Extracted records:

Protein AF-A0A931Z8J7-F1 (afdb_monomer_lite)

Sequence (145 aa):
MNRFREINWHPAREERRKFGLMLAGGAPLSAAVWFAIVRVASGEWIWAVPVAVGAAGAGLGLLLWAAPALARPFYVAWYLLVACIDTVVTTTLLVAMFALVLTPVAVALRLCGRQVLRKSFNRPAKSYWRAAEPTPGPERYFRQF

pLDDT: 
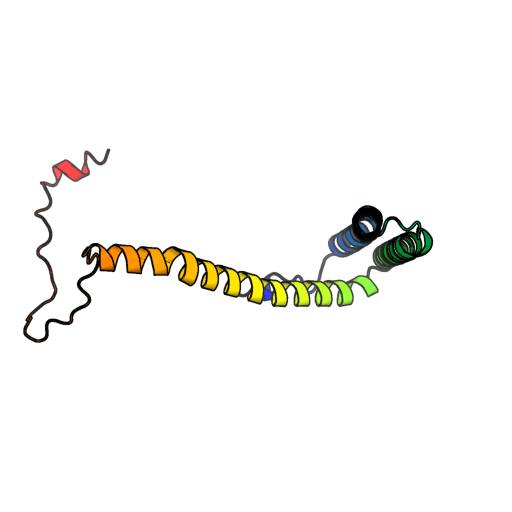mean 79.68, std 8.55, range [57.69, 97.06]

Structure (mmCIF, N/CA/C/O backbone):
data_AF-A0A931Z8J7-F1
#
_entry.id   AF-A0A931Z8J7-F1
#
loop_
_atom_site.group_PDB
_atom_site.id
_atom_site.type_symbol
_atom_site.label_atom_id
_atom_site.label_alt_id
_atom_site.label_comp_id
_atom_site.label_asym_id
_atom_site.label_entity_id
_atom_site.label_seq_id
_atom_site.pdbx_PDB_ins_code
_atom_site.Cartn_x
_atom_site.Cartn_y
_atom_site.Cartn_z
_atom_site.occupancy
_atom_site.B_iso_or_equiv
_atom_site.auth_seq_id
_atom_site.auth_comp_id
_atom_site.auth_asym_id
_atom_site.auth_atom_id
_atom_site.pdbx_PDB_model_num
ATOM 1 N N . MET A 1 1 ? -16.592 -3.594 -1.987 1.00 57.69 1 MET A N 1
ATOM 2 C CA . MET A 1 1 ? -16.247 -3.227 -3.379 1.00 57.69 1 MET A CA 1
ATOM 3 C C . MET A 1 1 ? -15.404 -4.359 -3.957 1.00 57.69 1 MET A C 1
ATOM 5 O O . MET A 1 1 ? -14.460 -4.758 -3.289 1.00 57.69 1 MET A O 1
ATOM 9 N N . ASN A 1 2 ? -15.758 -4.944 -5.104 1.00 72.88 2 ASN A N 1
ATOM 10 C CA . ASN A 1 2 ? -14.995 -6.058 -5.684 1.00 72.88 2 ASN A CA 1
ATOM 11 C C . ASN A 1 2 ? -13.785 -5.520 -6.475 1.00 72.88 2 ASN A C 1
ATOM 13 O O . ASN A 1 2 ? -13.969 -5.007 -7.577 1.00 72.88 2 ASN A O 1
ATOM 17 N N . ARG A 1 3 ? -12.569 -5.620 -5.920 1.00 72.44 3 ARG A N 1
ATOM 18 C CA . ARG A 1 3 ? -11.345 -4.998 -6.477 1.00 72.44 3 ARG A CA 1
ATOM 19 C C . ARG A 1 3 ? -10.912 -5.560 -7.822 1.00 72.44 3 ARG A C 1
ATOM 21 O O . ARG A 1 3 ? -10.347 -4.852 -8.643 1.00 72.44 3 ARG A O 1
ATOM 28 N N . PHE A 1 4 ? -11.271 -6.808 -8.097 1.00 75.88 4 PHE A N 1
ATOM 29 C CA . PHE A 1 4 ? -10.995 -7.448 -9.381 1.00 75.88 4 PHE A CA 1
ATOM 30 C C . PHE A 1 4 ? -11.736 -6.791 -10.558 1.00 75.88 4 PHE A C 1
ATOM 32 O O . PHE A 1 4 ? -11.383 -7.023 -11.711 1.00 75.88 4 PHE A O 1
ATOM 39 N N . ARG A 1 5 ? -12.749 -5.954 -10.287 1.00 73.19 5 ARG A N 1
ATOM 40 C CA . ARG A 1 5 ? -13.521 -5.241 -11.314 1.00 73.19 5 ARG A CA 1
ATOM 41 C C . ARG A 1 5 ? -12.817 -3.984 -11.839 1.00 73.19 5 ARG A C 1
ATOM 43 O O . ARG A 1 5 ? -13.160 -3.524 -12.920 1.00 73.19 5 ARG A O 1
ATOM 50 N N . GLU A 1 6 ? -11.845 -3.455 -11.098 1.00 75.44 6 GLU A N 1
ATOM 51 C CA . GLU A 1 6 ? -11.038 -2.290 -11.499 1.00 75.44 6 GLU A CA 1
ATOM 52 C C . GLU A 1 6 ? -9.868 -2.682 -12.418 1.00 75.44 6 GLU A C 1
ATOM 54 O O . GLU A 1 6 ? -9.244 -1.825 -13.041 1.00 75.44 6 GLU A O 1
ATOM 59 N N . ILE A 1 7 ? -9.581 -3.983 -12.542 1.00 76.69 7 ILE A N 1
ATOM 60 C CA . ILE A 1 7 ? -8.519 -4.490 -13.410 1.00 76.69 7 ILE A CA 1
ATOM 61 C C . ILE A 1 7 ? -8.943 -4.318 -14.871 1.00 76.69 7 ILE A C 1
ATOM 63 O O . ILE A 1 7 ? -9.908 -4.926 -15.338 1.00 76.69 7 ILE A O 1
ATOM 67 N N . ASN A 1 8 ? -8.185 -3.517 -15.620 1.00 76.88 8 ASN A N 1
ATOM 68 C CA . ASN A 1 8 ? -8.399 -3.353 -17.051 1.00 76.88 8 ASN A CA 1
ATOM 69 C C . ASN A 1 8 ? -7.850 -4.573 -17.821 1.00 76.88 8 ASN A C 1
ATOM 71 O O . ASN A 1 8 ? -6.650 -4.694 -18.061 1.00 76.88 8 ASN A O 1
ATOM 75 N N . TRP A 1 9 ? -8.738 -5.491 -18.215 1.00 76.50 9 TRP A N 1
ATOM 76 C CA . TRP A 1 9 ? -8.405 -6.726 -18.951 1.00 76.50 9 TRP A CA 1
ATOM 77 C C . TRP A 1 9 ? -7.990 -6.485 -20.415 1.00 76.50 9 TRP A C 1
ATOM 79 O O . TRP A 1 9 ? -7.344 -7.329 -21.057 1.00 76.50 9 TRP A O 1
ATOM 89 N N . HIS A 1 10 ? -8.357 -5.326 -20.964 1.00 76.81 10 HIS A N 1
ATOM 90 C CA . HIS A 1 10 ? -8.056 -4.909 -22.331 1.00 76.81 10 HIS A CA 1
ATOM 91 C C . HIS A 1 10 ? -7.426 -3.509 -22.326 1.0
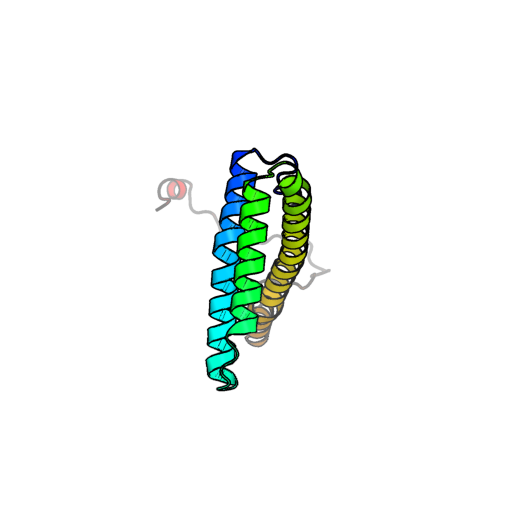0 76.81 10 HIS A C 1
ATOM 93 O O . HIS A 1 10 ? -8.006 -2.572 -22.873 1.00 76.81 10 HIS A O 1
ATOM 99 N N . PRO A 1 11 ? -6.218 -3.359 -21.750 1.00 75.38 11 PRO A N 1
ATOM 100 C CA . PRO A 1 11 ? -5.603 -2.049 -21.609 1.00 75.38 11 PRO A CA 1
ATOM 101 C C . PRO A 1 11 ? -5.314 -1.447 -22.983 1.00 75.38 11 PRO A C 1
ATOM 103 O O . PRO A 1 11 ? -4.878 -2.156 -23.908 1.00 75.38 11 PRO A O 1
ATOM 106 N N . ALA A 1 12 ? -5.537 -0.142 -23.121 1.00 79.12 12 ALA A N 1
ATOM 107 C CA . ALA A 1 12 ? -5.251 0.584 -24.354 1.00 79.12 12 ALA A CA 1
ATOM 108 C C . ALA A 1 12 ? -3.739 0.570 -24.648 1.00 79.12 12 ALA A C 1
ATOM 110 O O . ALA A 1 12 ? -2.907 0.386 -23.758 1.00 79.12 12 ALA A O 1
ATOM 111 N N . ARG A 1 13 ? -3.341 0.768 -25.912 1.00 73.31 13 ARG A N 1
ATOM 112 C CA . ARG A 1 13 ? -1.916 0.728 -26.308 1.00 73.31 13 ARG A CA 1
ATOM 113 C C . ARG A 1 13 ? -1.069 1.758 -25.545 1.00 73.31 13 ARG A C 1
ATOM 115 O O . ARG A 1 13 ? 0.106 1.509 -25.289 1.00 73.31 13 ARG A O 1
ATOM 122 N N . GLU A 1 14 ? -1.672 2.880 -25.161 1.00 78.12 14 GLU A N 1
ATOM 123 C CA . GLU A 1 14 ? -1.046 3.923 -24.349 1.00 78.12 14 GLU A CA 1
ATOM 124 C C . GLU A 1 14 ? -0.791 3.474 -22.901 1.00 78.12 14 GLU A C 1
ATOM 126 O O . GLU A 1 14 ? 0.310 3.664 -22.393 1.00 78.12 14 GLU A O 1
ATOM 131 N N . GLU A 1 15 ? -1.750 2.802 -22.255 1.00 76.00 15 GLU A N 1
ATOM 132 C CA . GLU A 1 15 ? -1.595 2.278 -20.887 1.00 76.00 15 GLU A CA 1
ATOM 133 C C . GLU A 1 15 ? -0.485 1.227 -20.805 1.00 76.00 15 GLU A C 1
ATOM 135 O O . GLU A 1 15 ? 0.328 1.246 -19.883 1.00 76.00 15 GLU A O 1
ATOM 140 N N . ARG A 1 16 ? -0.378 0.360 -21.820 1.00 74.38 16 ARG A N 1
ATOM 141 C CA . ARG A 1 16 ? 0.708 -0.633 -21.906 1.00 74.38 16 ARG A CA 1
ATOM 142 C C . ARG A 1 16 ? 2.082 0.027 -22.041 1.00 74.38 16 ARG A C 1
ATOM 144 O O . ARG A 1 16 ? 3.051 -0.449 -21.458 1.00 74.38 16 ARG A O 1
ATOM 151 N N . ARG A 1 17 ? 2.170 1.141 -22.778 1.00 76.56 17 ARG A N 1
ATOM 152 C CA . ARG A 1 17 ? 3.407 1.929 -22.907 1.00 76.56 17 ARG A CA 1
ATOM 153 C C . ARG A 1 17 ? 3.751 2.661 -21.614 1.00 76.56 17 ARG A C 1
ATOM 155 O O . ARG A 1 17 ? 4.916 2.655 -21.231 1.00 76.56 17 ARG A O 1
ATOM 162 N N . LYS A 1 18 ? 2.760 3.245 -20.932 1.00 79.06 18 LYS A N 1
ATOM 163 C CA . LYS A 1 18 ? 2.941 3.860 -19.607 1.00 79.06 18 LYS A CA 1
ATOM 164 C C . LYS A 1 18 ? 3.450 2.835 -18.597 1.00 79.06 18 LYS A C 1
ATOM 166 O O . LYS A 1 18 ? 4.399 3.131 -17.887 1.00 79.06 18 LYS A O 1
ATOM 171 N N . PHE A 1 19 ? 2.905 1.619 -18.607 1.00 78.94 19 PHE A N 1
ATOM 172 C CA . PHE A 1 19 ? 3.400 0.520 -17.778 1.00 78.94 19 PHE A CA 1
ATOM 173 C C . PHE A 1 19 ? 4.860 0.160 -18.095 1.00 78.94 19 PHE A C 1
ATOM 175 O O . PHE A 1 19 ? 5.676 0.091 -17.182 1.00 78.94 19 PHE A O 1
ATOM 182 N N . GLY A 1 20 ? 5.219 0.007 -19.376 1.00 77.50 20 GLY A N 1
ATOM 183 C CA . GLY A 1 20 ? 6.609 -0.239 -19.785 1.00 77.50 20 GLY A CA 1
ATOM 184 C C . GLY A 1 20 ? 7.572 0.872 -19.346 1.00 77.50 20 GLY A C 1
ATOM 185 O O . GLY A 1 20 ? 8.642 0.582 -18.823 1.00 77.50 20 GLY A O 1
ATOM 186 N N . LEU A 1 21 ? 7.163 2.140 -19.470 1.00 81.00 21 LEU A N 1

--

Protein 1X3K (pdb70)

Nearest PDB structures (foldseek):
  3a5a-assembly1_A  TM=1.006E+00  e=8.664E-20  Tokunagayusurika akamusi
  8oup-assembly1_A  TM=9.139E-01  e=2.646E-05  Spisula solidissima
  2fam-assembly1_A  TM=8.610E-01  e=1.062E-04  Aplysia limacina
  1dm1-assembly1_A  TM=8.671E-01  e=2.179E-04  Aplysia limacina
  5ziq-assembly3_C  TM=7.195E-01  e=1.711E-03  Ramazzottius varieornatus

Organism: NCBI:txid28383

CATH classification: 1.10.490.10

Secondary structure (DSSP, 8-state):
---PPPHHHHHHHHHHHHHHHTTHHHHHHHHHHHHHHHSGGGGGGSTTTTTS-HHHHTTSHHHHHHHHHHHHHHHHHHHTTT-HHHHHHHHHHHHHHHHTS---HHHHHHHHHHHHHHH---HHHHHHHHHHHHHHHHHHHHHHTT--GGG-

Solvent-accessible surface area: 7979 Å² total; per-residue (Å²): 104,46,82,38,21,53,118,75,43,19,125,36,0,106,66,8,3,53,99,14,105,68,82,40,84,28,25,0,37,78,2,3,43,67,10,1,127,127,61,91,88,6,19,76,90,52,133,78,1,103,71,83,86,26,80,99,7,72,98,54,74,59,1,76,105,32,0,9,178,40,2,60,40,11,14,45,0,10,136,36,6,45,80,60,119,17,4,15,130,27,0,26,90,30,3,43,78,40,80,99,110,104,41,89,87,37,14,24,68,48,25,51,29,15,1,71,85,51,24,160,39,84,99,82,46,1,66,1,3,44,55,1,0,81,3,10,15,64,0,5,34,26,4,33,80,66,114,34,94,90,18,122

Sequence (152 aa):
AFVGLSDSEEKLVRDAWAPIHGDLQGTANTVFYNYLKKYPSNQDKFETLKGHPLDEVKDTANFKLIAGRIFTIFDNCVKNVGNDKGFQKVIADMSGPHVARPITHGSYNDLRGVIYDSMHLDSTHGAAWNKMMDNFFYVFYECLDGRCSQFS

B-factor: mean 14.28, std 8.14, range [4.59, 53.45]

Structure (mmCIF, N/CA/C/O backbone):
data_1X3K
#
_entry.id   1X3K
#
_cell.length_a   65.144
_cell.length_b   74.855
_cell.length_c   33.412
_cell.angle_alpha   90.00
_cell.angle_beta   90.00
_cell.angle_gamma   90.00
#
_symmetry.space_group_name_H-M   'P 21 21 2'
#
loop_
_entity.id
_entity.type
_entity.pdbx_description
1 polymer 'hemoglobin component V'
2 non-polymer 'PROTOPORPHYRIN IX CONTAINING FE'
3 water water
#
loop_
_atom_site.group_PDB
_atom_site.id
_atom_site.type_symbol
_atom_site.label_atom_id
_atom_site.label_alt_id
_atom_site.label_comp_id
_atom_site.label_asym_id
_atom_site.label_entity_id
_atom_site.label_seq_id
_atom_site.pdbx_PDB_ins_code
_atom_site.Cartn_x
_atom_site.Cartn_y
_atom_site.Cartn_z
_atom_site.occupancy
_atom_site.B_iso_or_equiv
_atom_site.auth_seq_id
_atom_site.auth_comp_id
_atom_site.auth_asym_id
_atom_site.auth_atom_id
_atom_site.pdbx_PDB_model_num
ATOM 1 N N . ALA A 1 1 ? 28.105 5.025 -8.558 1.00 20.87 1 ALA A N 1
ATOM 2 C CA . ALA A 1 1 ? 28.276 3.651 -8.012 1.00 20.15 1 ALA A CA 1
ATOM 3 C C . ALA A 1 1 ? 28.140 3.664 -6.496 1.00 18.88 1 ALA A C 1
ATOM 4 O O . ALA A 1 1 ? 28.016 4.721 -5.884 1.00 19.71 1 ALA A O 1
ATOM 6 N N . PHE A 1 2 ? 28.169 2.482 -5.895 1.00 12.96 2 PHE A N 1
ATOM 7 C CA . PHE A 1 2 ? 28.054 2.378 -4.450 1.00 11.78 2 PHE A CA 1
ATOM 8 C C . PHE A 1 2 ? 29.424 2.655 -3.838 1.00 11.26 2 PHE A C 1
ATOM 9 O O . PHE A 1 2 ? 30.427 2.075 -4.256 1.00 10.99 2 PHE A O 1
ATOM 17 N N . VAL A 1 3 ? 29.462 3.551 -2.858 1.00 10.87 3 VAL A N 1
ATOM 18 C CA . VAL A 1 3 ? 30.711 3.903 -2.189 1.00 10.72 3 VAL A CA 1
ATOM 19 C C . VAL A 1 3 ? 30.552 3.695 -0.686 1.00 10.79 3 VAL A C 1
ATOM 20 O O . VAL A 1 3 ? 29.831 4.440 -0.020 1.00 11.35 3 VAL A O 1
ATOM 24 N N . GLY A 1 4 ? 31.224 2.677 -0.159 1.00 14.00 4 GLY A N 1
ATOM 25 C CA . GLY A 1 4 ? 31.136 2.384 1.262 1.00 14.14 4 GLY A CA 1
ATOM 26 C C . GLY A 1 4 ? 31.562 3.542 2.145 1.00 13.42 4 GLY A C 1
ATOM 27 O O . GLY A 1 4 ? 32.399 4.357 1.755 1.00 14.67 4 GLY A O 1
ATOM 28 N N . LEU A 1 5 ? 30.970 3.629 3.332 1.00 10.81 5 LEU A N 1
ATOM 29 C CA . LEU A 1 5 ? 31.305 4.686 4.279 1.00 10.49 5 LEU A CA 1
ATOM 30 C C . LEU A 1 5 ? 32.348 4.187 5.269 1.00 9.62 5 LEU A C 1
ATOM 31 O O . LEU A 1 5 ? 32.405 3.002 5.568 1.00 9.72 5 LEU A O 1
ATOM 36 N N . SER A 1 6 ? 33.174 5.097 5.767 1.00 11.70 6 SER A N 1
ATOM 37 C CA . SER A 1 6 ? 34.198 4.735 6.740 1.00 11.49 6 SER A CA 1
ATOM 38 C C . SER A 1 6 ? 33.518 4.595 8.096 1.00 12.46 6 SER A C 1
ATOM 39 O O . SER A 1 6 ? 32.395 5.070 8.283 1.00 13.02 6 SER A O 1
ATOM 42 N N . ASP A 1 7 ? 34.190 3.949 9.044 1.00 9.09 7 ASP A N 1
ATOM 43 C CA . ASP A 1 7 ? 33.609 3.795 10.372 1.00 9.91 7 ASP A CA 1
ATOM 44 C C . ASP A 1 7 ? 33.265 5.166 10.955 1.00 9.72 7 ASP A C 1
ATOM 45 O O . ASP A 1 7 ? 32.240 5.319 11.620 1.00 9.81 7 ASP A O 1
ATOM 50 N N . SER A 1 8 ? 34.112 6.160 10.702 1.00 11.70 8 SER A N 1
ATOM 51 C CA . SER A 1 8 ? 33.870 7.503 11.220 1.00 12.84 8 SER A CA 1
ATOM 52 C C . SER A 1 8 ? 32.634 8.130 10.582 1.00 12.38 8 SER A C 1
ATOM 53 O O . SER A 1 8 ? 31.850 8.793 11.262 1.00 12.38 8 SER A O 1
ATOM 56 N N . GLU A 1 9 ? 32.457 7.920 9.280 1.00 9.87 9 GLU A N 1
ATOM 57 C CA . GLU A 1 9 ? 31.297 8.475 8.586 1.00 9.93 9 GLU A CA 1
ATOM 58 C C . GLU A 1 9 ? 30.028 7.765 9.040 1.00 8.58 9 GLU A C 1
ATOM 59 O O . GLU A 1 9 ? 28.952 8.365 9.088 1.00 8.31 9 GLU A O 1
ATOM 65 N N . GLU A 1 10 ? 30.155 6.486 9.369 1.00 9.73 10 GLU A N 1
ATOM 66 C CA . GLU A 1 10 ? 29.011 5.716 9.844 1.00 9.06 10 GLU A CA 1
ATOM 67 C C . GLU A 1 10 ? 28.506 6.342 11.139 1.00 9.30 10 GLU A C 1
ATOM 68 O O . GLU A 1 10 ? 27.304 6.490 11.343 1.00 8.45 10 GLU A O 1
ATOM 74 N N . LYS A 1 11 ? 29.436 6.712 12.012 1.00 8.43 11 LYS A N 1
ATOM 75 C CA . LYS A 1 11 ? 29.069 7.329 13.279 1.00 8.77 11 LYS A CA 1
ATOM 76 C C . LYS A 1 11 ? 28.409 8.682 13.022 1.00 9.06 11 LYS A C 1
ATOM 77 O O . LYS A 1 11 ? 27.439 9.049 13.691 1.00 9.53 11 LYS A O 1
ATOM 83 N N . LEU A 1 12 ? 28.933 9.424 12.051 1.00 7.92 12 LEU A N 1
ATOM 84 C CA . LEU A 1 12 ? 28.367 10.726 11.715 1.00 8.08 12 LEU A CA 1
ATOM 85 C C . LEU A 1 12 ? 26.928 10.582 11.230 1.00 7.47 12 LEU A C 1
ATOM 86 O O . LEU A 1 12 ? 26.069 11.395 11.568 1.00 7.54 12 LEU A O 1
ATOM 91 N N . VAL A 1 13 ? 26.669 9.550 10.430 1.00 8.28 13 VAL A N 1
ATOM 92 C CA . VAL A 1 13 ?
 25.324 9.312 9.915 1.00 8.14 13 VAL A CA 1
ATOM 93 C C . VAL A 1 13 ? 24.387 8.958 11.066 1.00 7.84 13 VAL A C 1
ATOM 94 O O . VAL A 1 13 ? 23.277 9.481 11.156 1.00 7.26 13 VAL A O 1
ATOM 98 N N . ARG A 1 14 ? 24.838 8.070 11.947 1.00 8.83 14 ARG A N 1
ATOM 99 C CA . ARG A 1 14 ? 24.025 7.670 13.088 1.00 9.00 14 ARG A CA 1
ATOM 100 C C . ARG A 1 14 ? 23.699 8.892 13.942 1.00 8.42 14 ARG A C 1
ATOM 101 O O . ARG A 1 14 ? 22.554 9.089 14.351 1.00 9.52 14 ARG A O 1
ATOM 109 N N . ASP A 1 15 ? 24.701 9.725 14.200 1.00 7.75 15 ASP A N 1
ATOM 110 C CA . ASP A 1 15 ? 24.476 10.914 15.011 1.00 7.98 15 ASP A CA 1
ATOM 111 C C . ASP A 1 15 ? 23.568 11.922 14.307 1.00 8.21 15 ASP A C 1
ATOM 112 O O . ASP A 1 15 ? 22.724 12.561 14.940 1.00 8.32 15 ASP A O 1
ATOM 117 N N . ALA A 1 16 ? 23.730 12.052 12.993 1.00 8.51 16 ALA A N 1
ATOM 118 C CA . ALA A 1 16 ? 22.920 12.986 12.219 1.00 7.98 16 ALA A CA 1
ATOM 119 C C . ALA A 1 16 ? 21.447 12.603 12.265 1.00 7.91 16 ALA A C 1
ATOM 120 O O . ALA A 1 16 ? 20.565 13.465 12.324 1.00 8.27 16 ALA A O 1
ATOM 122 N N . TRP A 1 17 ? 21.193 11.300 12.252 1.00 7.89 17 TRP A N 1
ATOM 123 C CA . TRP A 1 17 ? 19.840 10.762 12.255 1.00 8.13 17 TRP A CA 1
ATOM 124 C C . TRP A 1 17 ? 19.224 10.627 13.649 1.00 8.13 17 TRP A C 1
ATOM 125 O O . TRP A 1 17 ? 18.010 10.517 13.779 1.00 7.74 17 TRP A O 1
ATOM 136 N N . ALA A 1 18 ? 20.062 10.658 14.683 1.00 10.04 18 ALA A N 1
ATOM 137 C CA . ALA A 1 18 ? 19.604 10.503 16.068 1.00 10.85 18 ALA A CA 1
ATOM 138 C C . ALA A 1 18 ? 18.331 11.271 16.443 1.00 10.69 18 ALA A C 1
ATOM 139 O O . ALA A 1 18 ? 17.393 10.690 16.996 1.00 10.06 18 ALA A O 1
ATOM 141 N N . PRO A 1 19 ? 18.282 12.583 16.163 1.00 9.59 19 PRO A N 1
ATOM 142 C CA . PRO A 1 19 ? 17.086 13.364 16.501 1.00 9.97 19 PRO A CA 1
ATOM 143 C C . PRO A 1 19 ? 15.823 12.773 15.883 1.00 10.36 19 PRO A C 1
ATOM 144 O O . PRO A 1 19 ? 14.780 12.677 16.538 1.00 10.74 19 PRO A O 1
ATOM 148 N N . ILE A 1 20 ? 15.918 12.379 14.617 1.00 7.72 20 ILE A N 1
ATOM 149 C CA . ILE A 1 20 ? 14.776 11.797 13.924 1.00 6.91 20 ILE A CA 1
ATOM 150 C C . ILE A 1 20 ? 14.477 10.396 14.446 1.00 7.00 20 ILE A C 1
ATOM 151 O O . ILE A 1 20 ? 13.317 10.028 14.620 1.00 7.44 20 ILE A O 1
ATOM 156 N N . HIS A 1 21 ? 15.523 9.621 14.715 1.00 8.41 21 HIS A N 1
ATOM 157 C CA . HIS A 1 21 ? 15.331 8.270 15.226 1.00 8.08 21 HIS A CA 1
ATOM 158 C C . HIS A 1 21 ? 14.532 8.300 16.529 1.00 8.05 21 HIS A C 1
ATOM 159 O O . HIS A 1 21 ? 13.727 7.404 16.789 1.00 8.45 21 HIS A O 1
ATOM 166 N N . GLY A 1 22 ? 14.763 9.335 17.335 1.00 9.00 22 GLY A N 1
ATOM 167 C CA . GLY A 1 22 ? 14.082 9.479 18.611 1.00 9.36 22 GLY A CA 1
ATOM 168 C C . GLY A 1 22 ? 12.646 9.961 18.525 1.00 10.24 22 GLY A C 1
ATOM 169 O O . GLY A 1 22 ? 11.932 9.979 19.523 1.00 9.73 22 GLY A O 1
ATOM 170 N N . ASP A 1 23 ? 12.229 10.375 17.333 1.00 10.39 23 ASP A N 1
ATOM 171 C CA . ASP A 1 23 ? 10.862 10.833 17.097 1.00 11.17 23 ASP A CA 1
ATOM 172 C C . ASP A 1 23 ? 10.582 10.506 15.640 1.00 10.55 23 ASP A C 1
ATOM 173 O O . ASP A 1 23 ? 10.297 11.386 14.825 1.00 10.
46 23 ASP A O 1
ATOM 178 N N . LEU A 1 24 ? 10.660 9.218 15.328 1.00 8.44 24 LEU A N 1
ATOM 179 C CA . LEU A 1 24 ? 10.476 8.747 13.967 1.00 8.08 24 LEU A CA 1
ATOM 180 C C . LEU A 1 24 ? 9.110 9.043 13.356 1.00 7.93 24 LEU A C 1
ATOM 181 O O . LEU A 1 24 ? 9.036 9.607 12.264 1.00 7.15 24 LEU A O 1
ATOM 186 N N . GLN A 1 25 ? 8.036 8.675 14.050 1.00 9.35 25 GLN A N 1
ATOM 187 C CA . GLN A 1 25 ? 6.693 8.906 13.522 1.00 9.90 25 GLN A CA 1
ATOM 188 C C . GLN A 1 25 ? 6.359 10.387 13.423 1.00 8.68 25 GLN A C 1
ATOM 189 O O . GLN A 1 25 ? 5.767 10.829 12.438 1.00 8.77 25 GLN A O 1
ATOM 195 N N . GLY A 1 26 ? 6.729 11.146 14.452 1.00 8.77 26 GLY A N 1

What to produce: For this exercise, reproduce exactly the lines of the records above from the one with "Protein AF-A0A931Z8J7-F1 (afdb_monomer_lite)" up to and including the one with "mean 79.68, std 8.55, range [57.69, 97.06]", without pictures.

Exercise answer:
Protein AF-A0A931Z8J7-F1 (afdb_monomer_lite)

Sequence (145 aa):
MNRFREINWHPAREERRKFGLMLAGGAPLSAAVWFAIVRVASGEWIWAVPVAVGAAGAGLGLLLWAAPALARPFYVAWYLLVACIDTVVTTTLLVAMFALVLTPVAVALRLCGRQVLRKSFNRPAKSYWRAAEPTPGPERYFRQF

pLDDT: 
mean 79.68, std 8.55, range [57.69, 97.06]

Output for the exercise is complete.